» **Records provided**:
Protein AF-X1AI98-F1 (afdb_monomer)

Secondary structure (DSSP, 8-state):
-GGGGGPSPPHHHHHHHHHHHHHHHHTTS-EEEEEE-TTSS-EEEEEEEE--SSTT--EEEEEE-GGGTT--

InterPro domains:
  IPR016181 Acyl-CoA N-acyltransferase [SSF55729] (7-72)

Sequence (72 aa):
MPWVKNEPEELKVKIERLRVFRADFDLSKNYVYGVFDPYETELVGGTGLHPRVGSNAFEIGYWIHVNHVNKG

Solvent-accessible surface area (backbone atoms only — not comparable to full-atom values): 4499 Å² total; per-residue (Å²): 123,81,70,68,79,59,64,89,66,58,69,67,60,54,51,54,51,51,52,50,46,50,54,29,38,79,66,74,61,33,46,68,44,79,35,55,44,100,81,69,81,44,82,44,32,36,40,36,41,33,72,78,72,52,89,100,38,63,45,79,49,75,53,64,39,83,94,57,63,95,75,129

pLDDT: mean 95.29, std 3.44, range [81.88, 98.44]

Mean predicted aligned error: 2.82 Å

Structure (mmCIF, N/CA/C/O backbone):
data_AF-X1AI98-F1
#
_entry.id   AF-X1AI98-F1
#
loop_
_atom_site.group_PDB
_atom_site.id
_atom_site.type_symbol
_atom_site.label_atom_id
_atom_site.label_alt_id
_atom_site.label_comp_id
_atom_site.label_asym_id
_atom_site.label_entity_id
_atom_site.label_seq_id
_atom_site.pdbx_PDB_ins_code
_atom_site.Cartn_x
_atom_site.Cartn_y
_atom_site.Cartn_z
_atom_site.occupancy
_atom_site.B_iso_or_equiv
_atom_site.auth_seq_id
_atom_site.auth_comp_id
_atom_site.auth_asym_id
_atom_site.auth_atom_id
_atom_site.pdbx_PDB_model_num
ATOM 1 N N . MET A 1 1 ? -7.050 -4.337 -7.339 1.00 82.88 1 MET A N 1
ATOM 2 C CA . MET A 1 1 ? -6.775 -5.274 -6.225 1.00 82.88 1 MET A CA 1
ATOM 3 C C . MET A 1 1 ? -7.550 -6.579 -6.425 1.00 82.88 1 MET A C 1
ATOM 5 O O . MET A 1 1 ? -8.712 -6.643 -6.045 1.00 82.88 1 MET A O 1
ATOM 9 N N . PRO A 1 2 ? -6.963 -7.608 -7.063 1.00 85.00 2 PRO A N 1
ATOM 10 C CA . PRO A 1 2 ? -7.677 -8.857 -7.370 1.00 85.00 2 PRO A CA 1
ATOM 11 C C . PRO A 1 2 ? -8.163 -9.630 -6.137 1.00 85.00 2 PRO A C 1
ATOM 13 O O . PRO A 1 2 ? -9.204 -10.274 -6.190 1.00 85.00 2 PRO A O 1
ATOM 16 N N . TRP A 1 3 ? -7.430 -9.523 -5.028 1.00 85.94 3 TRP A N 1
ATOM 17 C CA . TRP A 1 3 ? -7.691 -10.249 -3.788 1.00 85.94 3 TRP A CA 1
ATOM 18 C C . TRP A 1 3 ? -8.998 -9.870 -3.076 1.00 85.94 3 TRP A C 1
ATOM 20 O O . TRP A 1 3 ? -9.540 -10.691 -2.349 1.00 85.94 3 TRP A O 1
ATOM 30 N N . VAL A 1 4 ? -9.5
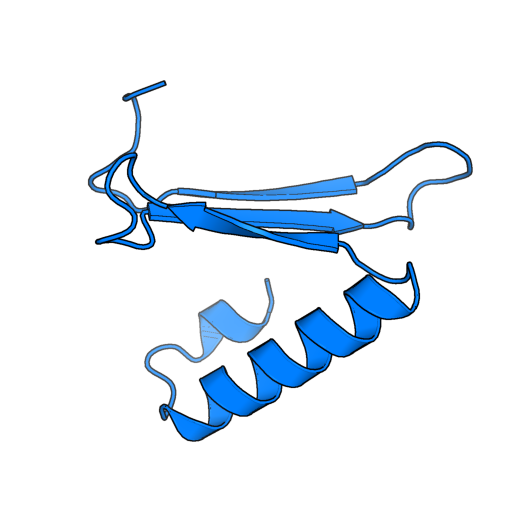45 -8.672 -3.322 1.00 87.75 4 VAL A N 1
ATOM 31 C CA . VAL A 1 4 ? -10.801 -8.201 -2.698 1.00 87.75 4 VAL A CA 1
ATOM 32 C C . VAL A 1 4 ? -11.975 -9.137 -3.003 1.00 87.75 4 VAL A C 1
ATOM 34 O O . VAL A 1 4 ? -12.888 -9.272 -2.198 1.00 87.75 4 VAL A O 1
ATOM 37 N N . LYS A 1 5 ? -11.946 -9.817 -4.156 1.00 89.56 5 LYS A N 1
ATOM 38 C CA . LYS A 1 5 ? -13.027 -10.703 -4.614 1.00 89.56 5 LYS A CA 1
ATOM 39 C C . LYS A 1 5 ? -13.266 -11.918 -3.711 1.00 89.56 5 LYS A C 1
ATOM 41 O O . LYS A 1 5 ? -14.333 -12.511 -3.806 1.00 89.56 5 LYS A O 1
ATOM 46 N N . ASN A 1 6 ? -12.286 -12.284 -2.886 1.00 89.31 6 ASN A N 1
ATOM 47 C CA . ASN A 1 6 ? -12.317 -13.494 -2.065 1.00 89.31 6 ASN A CA 1
ATOM 48 C C . ASN A 1 6 ? -12.490 -13.196 -0.569 1.00 89.31 6 ASN A C 1
ATOM 50 O O . ASN A 1 6 ? -12.352 -14.101 0.245 1.00 89.31 6 ASN A O 1
ATOM 54 N N . GLU A 1 7 ? -12.749 -11.942 -0.192 1.00 90.94 7 GLU A N 1
ATOM 55 C CA . GLU A 1 7 ? -12.983 -11.591 1.209 1.00 90.94 7 GLU A CA 1
ATOM 56 C C . GLU A 1 7 ? -14.341 -12.140 1.709 1.00 90.94 7 GLU A C 1
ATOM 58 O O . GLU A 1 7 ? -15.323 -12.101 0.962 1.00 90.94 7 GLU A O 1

» **Task instructions**: Repeat all entries exactly, pictures excluded.

» **Task answer**:
Protein AF-X1AI98-F1 (afdb_monomer)

Secondary structure (DSSP, 8-state):
-GGGGGPSPPHHHHHHHHHHHHHHHHTTS-EEEEEE-TTSS-EEEEEEEE--SSTT--EEEEEE-GGGTT--

InterPro domains:
  IPR016181 Acyl-CoA N-acyltransferase [SSF55729] (7-72)

Sequence (72 aa):
MPWVKNEPEELKVKIERLRVFRADFDLSKNYVYGVFDPYETELVGGTGLHPRVGSNAFEIGYWIHVNHVNKG

Solvent-accessible surface area (backbone atoms only — not comparable to full-atom values): 4499 Å² total; per-residue (Å²): 123,81,70,68,79,59,64,89,66,58,69,67,60,54,51,54,51,51,52,50,46,50,54,29,38,79,66,74,61,33,46,68,44,79,35,55,44,100,81,69,81,44,82,44,32,36,40,36,41,33,72,78,72,52,89,100,38,63,45,79,49,75,53,64,39,83,94,57,63,95,75,129

pLDDT: mean 95.29, std 3.44, range [81.88, 98.44]

Mean predicted aligned error: 2.82 Å

Structure (mmCIF, N/CA/C/O backbone):
data_AF-X1AI98-F1
#
_entry.id   AF-X1AI98-F1
#
loop_
_atom_site.group_PDB
_atom_site.id
_atom_site.type_symbol
_atom_site.label_atom_id
_atom_site.label_alt_id
_atom_site.label_comp_id
_atom_site.label_asym_id
_atom_site.label_entity_id
_atom_site.label_seq_id
_atom_site.pdbx_PDB_ins_code
_atom_site.Cartn_x
_atom_site.Cartn_y
_atom_site.Cartn_z
_atom_site.occupancy
_atom_site.B_iso_or_equiv
_atom_site.auth_seq_id
_atom_site.auth_comp_id
_atom_site.auth_asym_id
_atom_site.auth_atom_id
_atom_site.pdbx_PDB_model_num
ATOM 1 N N . MET A 1 1 ? -7.050 -4.337 -7.339 1.00 82.88 1 MET A N 1
ATOM 2 C CA . MET A 1 1 ? -6.775 -5.274 -6.225 1.00 82.88 1 MET A CA 1
ATOM 3 C C . MET A 1 1 ? -7.550 -6.579 -6.425 1.00 82.88 1 MET A C 1
ATOM 5 O O . MET A 1 1 ? -8.712 -6.643 -6.045 1.00 82.88 1 MET A O 1
ATOM 9 N N . PRO A 1 2 ? -6.963 -7.608 -7.063 1.00 85.00 2 PRO A N 1
ATOM 10 C CA . PRO A 1 2 ? -7.677 -8.857 -7.370 1.00 85.00 2 PRO A CA 1
ATOM 11 C C . PRO A 1 2 ? -8.163 -9.630 -6.137 1.00 85.00 2 PRO A C 1
ATOM 13 O O . PRO A 1 2 ? -9.204 -10.274 -6.190 1.00 85.00 2 PRO A O 1
ATOM 16 N N . TRP A 1 3 ? -7.430 -9.523 -5.028 1.00 85.94 3 TRP A N 1
ATOM 17 C CA . TRP A 1 3 ? -7.691 -10.249 -3.788 1.00 85.94 3 TRP A CA 1
ATOM 18 C C . TRP A 1 3 ? -8.998 -9.870 -3.076 1.00 85.94 3 TRP A C 1
ATOM 20 O O . TRP A 1 3 ? -9.540 -10.691 -2.349 1.00 85.94 3 TRP A O 1
ATOM 30 N N . VAL A 1 4 ? -9.5
45 -8.672 -3.322 1.00 87.75 4 VAL A N 1
ATOM 31 C CA . VAL A 1 4 ? -10.801 -8.201 -2.698 1.00 87.75 4 VAL A CA 1
ATOM 32 C C . VAL A 1 4 ? -11.975 -9.137 -3.003 1.00 87.75 4 VAL A C 1
ATOM 34 O O . VAL A 1 4 ? -12.888 -9.272 -2.198 1.00 87.75 4 VAL A O 1
ATOM 37 N N . LYS A 1 5 ? -11.946 -9.817 -4.156 1.00 89.56 5 LYS A N 1
ATOM 38 C CA . LYS A 1 5 ? -13.027 -10.703 -4.614 1.00 89.56 5 LYS A CA 1
ATOM 39 C C . LYS A 1 5 ? -13.266 -11.918 -3.711 1.00 89.56 5 LYS A C 1
ATOM 41 O O . LYS A 1 5 ? -14.333 -12.511 -3.806 1.00 89.56 5 LYS A O 1
ATOM 46 N N . ASN A 1 6 ? -12.286 -12.284 -2.886 1.00 89.31 6 ASN A N 1
ATOM 47 C CA . ASN A 1 6 ? -12.317 -13.494 -2.065 1.00 89.31 6 ASN A CA 1
ATOM 48 C C . ASN A 1 6 ? -12.490 -13.196 -0.569 1.00 89.31 6 ASN A C 1
ATOM 50 O O . ASN A 1 6 ? -12.352 -14.101 0.245 1.00 89.31 6 ASN A O 1
ATOM 54 N N . GLU A 1 7 ? -12.749 -11.942 -0.192 1.00 90.94 7 GLU A N 1
ATOM 55 C CA . GLU A 1 7 ? -12.983 -11.591 1.209 1.00 90.94 7 GLU A CA 1
ATOM 56 C C . GLU A 1 7 ? -14.341 -12.140 1.709 1.00 90.94 7 GLU A C 1
ATOM 58 O O . GLU A 1 7 ? -15.323 -12.101 0.962 1.00 90.94 7 GLU A O 1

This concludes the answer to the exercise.